§ **Work order**: From the listing below, reproduce word for word the part that opens with the line containing "ATOM 94 N N" and closes with the line containing "ATOM 102 C C ."; reproduce nothing else.

┌─ Material provided

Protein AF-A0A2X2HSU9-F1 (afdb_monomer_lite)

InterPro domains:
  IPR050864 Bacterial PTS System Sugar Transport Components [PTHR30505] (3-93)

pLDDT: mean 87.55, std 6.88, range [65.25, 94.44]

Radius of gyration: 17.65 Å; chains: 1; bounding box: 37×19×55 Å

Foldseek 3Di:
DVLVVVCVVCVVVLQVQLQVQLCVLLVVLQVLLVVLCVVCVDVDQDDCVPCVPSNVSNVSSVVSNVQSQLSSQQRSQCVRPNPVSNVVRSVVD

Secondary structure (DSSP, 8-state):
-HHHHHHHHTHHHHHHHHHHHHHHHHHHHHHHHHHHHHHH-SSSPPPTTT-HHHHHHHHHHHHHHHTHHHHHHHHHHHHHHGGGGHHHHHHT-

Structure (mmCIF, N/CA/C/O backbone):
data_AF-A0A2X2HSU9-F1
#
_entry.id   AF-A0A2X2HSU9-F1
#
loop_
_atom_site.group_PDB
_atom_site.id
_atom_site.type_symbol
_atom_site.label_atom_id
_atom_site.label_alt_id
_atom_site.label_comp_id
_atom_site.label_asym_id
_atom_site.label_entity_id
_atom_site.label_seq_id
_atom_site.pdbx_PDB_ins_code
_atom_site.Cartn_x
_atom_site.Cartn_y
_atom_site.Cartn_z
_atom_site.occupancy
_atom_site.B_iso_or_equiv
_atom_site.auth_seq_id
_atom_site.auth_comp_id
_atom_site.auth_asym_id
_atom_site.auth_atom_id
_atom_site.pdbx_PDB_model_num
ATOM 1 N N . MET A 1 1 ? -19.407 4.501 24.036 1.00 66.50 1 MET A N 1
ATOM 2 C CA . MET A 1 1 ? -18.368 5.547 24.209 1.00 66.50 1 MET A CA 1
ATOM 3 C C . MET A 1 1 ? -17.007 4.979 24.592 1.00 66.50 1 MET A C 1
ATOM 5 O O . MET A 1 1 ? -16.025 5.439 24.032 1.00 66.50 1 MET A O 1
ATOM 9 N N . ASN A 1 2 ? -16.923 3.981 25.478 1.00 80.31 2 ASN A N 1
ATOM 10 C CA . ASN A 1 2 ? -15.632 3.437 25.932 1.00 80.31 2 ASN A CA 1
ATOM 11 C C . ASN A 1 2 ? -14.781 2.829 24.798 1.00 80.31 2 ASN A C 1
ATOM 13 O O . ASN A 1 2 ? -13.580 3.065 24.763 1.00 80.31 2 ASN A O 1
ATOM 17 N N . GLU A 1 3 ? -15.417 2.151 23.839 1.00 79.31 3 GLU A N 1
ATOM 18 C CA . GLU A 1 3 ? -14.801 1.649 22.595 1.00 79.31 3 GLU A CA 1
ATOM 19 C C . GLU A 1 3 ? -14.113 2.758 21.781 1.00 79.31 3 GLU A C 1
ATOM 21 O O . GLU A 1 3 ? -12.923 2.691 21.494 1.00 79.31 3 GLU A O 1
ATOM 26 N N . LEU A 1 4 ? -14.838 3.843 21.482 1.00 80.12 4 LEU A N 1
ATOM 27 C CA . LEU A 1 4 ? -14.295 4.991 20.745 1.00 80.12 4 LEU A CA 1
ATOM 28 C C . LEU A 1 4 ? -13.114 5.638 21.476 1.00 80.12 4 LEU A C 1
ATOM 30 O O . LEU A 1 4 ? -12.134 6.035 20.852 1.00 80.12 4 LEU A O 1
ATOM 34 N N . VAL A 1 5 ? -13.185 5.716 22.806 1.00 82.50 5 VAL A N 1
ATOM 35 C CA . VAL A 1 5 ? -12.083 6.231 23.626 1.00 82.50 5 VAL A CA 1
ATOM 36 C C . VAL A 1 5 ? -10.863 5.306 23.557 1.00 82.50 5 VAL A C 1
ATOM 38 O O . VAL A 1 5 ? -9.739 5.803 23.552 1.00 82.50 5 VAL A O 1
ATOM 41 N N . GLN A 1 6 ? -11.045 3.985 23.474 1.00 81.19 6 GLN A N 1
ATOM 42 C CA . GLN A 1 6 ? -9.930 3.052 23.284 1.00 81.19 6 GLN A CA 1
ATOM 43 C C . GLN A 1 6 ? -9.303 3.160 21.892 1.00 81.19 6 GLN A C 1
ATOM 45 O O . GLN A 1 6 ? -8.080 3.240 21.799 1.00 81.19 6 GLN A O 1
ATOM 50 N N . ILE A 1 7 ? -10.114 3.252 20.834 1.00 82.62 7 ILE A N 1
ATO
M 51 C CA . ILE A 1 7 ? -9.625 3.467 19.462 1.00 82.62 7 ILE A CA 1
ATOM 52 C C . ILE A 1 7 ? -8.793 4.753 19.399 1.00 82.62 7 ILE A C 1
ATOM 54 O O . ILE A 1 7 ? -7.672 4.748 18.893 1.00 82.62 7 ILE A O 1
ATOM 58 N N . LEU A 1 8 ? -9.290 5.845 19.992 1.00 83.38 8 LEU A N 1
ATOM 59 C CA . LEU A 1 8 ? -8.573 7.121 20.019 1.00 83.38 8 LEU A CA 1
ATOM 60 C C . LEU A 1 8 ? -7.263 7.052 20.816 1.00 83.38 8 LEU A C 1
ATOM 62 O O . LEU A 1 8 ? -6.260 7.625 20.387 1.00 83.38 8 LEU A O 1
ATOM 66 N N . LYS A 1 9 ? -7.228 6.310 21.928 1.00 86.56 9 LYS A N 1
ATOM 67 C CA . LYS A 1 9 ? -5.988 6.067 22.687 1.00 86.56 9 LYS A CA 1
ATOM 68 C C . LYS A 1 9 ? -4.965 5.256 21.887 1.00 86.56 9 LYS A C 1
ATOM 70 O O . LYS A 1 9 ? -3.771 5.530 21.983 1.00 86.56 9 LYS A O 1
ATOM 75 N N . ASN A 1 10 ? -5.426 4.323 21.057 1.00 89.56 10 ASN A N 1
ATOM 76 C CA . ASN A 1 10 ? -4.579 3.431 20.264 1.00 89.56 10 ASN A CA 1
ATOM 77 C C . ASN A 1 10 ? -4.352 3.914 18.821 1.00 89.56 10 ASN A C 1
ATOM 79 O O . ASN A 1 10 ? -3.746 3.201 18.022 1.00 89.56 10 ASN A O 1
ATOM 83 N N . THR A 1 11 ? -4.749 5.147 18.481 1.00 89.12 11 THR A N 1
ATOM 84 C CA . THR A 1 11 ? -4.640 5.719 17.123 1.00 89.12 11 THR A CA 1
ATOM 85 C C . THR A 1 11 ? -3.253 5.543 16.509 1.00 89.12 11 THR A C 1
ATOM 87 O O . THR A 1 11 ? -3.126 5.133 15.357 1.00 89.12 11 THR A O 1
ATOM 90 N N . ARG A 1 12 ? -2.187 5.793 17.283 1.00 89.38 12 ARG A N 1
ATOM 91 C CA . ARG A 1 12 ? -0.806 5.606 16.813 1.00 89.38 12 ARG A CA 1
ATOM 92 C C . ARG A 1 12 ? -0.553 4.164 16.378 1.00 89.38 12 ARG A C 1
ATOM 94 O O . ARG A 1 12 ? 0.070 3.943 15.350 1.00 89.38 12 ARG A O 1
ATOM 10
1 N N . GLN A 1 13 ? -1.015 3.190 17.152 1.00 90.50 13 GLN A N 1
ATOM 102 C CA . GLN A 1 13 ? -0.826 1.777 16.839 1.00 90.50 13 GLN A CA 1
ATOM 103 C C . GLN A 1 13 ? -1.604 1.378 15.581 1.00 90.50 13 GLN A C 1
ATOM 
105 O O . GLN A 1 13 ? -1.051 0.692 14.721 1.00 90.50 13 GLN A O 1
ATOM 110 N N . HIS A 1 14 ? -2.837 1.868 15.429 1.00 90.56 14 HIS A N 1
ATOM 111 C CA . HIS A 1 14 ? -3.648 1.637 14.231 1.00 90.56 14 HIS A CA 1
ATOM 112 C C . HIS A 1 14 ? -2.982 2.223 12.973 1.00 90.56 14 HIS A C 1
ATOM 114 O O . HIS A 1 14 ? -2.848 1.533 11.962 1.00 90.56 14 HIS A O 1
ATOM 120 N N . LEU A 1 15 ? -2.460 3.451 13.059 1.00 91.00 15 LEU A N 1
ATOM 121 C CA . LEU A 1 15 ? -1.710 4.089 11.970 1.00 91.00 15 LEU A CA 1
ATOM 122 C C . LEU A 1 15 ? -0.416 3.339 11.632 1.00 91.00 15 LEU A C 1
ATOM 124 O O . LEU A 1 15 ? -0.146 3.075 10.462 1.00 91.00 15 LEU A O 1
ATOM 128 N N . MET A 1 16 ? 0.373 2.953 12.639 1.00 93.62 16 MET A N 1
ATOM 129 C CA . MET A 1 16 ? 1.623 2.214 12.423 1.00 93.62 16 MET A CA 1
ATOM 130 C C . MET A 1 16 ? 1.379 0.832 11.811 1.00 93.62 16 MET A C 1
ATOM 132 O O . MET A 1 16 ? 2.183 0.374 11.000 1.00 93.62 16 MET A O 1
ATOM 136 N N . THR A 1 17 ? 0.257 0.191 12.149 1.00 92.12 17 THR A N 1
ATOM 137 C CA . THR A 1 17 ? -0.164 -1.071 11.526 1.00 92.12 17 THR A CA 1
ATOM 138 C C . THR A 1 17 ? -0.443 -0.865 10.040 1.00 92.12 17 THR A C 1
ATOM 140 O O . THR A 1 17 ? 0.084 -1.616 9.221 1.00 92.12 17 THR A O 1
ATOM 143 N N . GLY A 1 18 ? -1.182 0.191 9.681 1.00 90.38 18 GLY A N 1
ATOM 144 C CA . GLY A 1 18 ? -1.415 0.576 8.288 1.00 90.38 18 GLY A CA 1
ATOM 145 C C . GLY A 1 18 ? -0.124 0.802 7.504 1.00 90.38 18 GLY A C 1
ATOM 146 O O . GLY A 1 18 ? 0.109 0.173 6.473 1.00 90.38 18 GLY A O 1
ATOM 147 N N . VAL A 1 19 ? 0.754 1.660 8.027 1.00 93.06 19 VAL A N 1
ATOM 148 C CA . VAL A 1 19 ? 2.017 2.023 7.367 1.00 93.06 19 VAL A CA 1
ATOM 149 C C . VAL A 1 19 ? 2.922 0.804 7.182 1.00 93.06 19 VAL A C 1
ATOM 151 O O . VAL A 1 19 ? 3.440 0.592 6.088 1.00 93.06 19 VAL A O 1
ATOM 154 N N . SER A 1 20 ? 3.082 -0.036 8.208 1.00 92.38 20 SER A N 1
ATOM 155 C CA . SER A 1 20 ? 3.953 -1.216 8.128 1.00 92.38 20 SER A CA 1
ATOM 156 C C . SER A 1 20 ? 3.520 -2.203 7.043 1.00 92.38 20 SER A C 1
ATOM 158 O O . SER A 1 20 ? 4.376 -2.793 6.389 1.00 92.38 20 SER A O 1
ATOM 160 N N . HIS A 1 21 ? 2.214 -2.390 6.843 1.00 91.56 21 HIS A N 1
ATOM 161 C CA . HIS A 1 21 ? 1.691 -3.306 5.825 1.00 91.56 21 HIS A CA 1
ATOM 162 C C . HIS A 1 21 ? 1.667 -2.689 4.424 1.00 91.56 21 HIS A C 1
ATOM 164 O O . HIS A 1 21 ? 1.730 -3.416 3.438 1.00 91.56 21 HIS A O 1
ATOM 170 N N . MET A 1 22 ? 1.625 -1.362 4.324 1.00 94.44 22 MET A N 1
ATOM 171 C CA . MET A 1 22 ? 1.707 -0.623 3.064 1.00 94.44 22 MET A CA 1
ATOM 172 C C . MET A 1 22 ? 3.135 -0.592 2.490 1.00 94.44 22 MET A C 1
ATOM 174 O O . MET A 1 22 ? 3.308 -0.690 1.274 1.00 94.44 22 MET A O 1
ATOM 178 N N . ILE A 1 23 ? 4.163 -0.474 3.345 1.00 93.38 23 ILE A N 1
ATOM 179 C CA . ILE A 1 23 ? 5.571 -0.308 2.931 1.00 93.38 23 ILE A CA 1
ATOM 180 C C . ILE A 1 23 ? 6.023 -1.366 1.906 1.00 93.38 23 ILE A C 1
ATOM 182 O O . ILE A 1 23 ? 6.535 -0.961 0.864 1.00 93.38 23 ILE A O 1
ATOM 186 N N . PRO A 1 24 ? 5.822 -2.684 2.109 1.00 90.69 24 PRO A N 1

└─
┌─ Material provided

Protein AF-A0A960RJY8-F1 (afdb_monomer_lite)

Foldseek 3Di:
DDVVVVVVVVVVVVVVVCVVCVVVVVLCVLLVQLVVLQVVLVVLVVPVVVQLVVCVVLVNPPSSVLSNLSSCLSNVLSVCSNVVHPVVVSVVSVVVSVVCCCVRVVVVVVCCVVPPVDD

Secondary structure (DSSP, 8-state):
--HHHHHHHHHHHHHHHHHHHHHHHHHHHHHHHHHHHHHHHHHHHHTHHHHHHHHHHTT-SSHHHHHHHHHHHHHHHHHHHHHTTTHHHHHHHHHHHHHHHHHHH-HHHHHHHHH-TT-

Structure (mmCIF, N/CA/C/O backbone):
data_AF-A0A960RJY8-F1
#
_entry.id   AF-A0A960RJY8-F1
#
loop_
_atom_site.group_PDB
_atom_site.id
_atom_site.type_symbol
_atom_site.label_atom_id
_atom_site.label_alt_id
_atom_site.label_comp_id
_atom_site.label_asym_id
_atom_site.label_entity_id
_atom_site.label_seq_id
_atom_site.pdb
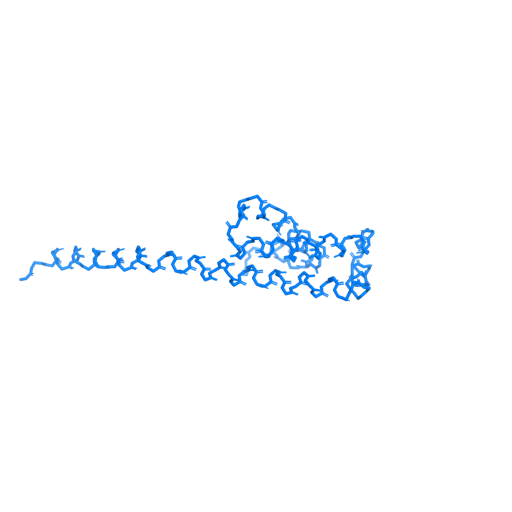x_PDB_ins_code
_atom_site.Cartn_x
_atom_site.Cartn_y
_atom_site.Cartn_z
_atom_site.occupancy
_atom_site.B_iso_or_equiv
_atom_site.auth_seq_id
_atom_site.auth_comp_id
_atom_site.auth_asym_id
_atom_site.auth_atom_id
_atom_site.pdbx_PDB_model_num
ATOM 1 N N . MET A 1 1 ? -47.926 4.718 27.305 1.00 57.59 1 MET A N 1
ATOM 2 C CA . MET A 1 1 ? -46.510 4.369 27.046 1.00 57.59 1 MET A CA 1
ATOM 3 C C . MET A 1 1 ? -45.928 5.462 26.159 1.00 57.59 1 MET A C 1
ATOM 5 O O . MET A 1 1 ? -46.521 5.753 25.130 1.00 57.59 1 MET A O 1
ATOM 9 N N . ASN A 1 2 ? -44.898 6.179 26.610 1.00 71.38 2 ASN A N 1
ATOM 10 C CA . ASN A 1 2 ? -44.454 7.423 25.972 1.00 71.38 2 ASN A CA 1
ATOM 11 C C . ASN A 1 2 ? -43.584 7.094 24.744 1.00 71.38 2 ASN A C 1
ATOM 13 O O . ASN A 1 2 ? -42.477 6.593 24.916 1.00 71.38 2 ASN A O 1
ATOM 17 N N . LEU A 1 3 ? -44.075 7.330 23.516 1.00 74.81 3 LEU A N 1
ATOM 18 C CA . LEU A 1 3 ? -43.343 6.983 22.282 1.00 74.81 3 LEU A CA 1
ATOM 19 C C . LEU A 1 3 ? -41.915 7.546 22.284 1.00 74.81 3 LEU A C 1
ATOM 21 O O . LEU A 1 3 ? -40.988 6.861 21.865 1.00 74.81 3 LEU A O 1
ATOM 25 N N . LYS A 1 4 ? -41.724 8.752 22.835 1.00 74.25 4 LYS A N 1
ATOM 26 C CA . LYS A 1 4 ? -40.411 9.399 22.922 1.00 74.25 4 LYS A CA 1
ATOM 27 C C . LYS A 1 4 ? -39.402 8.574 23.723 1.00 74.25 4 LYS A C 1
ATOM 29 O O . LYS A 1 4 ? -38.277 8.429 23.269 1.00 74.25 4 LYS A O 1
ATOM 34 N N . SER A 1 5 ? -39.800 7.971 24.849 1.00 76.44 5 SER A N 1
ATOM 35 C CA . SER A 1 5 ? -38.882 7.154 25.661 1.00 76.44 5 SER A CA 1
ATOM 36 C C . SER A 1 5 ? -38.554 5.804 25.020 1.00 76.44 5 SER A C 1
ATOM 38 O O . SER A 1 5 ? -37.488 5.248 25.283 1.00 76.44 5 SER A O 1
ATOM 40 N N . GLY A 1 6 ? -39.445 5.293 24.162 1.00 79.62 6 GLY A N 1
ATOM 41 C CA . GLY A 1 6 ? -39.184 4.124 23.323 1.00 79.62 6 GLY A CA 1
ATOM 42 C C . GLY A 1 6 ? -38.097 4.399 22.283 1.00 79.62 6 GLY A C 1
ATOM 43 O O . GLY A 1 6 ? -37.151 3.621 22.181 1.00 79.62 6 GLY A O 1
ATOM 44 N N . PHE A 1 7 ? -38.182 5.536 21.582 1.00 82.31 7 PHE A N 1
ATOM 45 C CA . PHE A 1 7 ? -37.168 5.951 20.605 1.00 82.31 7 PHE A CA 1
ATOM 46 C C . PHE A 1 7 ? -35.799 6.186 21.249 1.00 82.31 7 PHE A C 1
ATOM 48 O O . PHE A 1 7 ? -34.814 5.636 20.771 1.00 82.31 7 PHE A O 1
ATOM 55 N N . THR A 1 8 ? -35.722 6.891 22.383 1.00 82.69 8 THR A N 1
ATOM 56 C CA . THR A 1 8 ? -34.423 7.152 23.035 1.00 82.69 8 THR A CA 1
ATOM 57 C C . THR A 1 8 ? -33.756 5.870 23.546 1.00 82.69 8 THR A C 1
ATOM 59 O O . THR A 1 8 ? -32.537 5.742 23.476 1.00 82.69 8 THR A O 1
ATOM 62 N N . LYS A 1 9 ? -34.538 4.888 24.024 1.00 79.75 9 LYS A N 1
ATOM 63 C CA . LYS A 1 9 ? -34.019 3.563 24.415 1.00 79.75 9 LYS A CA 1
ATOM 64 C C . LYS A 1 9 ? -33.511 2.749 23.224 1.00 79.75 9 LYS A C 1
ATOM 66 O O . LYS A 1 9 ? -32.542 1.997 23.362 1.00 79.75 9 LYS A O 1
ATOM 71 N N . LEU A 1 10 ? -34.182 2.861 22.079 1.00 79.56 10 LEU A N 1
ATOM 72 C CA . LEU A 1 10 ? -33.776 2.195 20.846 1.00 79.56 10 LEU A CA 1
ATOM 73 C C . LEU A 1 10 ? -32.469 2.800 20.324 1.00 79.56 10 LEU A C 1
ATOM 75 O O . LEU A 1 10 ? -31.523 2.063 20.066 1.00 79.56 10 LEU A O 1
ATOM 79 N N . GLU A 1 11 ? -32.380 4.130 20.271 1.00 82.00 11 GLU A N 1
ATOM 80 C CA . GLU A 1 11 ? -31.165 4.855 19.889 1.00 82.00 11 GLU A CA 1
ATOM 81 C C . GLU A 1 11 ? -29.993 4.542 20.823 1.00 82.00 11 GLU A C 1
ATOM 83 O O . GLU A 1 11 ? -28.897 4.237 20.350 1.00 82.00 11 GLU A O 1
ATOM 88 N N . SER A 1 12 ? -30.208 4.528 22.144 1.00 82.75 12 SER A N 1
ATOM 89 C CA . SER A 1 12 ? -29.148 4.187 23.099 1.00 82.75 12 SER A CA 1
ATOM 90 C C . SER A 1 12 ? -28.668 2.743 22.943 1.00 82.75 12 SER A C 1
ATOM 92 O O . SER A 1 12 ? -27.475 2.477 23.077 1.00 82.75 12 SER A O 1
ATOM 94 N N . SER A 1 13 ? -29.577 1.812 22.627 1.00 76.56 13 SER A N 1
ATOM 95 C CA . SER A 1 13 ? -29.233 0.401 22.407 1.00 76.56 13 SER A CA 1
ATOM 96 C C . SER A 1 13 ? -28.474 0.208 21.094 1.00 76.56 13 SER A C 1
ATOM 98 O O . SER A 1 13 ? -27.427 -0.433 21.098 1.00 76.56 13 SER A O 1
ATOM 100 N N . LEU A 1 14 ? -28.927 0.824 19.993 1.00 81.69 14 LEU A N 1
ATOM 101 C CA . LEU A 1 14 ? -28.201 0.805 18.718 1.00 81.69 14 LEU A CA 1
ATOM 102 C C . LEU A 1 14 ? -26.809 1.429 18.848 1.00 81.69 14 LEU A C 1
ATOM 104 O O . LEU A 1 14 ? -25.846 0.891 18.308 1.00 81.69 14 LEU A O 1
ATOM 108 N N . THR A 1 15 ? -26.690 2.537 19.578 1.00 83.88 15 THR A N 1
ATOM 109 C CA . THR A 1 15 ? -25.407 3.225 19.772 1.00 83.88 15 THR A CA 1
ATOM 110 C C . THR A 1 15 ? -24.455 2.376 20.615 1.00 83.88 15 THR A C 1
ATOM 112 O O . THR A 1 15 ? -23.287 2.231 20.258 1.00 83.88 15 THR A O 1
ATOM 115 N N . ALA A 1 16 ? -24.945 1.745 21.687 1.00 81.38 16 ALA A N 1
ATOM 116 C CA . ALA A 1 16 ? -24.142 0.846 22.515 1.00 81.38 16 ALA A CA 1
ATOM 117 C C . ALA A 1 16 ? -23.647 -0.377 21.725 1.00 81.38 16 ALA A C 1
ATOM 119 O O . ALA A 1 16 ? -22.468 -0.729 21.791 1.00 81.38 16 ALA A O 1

└─

§ **Output for this exercise**:
ATOM 94 N N . SER A 1 13 ? -29.577 1.812 22.627 1.00 76.56 13 SER A N 1
ATOM 95 C CA . SER A 1 13 ? -29.233 0.401 22.407 1.00 76.56 13 SER A CA 1
ATOM 96 C C . SER A 1 13 ? -28.474 0.208 21.094 1.00 76.56 13 SER A C 1
ATOM 98 O O . SER A 1 13 ? -27.427 -0.433 21.098 1.00 76.56 13 SER A O 1
ATOM 100 N N . LEU A 1 14 ? -28.927 0.824 19.993 1.00 81.69 14 LEU A N 1
ATOM 101 C CA . LEU A 1 14 ? -28.201 0.805 18.718 1.00 81.69 14 LEU A CA 1
ATOM 102 C C . LEU A 1 14 ? -26.809 1.429 18.848 1.00 81.69 14 LEU A C 1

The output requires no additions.